** AIM OF THE EXERCISE **
If a line in the records below holds the string "Homo", count it, and state only the final count.
·····
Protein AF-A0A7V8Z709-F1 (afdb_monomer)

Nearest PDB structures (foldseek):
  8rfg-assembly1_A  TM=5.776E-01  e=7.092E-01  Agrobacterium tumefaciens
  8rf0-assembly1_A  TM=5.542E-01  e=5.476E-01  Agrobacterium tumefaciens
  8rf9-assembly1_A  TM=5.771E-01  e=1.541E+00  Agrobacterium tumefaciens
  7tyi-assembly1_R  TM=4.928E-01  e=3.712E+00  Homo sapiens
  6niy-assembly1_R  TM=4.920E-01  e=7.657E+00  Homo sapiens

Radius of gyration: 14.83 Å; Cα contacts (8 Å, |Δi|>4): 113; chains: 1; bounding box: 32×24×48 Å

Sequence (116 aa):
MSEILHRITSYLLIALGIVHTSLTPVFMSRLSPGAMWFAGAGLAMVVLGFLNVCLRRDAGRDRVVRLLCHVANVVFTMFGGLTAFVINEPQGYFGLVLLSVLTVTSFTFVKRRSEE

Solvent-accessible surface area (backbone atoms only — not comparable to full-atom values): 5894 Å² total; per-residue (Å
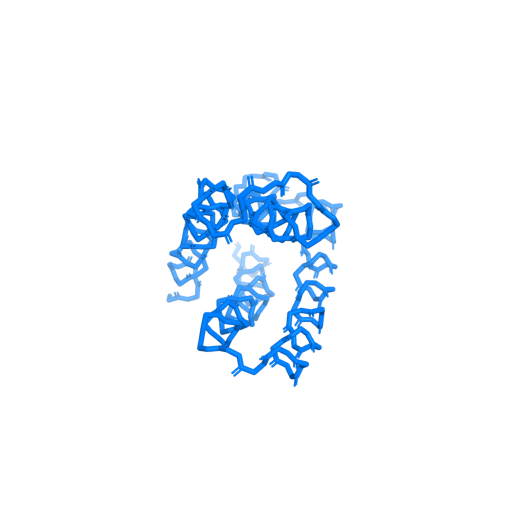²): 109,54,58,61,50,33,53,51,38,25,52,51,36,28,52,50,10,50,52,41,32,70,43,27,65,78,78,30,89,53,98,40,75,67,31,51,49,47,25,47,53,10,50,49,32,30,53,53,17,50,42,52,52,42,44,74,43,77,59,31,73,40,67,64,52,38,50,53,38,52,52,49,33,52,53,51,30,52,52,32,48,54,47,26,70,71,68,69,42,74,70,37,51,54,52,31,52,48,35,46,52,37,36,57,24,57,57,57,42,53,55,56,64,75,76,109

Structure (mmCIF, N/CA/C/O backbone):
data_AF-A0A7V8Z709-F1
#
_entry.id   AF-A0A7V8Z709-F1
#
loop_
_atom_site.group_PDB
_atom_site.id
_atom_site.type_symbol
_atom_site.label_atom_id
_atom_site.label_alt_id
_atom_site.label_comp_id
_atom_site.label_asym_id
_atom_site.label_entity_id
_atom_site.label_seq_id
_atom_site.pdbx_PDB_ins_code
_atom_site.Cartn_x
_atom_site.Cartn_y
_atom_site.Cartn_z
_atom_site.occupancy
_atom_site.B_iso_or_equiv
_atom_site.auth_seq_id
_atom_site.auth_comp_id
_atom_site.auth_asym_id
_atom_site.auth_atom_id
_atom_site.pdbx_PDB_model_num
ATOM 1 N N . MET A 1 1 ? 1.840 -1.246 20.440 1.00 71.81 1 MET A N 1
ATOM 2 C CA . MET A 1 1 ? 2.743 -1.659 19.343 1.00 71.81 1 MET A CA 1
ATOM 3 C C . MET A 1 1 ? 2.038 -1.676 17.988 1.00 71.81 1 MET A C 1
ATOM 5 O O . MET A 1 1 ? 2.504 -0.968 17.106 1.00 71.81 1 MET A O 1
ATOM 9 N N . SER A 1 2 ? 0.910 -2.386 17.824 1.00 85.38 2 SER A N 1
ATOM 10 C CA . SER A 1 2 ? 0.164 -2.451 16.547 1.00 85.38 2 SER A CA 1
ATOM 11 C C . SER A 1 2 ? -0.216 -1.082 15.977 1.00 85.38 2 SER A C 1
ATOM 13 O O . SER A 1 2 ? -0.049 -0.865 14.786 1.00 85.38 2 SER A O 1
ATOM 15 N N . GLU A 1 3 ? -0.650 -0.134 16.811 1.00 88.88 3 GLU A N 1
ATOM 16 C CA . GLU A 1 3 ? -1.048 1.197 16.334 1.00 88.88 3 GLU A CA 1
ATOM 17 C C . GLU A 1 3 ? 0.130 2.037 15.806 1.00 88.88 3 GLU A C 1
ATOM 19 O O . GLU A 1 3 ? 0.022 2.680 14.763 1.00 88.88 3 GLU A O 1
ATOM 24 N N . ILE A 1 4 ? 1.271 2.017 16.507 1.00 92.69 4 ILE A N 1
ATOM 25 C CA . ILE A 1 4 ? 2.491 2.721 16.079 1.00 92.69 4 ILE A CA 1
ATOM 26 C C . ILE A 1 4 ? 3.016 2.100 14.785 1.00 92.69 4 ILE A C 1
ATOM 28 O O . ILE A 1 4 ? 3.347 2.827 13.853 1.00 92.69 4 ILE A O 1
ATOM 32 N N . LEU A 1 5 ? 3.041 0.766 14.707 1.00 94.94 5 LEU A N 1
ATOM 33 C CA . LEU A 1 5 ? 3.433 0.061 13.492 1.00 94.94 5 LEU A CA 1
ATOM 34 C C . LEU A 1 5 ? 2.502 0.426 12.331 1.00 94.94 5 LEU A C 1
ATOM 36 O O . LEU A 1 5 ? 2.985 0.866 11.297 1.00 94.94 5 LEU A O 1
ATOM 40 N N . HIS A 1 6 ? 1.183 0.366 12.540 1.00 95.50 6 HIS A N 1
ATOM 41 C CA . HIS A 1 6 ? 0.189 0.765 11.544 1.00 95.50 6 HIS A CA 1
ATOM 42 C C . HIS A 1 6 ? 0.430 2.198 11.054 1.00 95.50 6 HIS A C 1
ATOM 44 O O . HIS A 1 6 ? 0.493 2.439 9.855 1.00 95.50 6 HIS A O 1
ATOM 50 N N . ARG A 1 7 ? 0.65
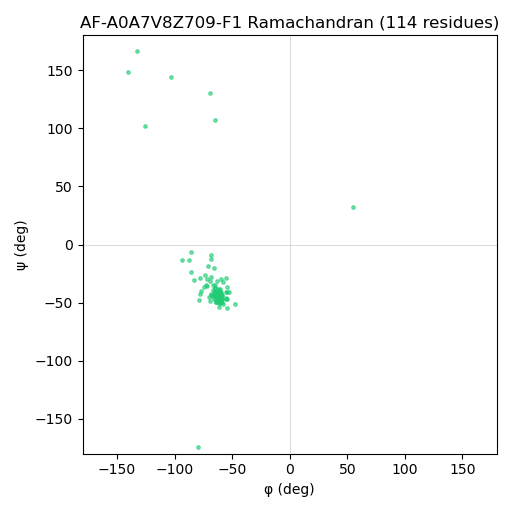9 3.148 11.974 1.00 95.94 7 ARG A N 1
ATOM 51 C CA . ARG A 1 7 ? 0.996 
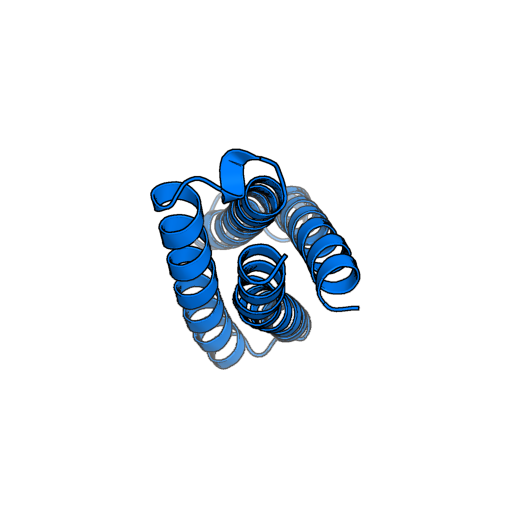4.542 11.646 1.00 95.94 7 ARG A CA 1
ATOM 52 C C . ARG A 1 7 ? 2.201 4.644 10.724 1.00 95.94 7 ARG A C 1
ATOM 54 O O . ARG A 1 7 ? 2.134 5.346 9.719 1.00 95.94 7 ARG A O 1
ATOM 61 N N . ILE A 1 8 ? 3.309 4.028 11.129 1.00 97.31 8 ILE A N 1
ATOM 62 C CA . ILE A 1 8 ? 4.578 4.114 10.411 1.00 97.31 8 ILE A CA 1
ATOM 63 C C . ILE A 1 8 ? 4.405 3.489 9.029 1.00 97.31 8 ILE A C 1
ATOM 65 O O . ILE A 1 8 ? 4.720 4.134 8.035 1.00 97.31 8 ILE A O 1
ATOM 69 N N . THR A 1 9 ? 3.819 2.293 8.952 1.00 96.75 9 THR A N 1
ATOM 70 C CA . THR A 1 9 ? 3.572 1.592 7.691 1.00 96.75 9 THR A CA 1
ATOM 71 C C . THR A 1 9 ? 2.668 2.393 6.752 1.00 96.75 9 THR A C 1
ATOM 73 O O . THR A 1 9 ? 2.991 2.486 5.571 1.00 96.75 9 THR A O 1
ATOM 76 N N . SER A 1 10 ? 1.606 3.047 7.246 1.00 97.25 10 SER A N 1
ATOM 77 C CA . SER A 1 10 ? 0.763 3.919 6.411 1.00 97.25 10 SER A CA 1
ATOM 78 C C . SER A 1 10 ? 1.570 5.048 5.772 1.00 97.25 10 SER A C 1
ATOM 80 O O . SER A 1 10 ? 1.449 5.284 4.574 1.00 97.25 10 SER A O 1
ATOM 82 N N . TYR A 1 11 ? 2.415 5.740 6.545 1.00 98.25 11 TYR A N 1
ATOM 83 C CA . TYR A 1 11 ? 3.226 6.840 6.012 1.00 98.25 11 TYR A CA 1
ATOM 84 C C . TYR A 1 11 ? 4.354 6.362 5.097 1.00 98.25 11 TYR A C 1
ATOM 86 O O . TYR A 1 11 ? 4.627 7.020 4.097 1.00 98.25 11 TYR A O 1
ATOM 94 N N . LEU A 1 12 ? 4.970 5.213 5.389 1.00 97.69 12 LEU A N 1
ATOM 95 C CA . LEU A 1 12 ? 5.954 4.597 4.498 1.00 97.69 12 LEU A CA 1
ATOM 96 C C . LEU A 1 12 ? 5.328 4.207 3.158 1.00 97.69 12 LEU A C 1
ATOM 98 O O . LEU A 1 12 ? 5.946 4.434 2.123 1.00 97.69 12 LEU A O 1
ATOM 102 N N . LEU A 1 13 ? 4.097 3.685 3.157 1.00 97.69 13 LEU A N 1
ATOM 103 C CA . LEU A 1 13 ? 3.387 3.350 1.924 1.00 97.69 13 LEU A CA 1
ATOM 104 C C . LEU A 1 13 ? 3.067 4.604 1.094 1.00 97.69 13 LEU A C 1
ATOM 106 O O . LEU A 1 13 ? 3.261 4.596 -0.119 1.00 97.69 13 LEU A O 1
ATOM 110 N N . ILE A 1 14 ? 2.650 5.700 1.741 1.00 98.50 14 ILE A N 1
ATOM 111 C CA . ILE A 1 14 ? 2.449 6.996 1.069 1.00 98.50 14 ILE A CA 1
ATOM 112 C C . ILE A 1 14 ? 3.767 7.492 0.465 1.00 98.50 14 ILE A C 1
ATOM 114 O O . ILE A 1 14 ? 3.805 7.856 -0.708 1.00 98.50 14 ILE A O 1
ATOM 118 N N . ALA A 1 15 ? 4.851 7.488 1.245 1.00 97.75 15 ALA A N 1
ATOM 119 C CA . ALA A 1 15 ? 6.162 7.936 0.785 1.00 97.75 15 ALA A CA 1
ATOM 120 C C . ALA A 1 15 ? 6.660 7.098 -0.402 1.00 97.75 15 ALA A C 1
·····
** YOUR RESPONSE **
2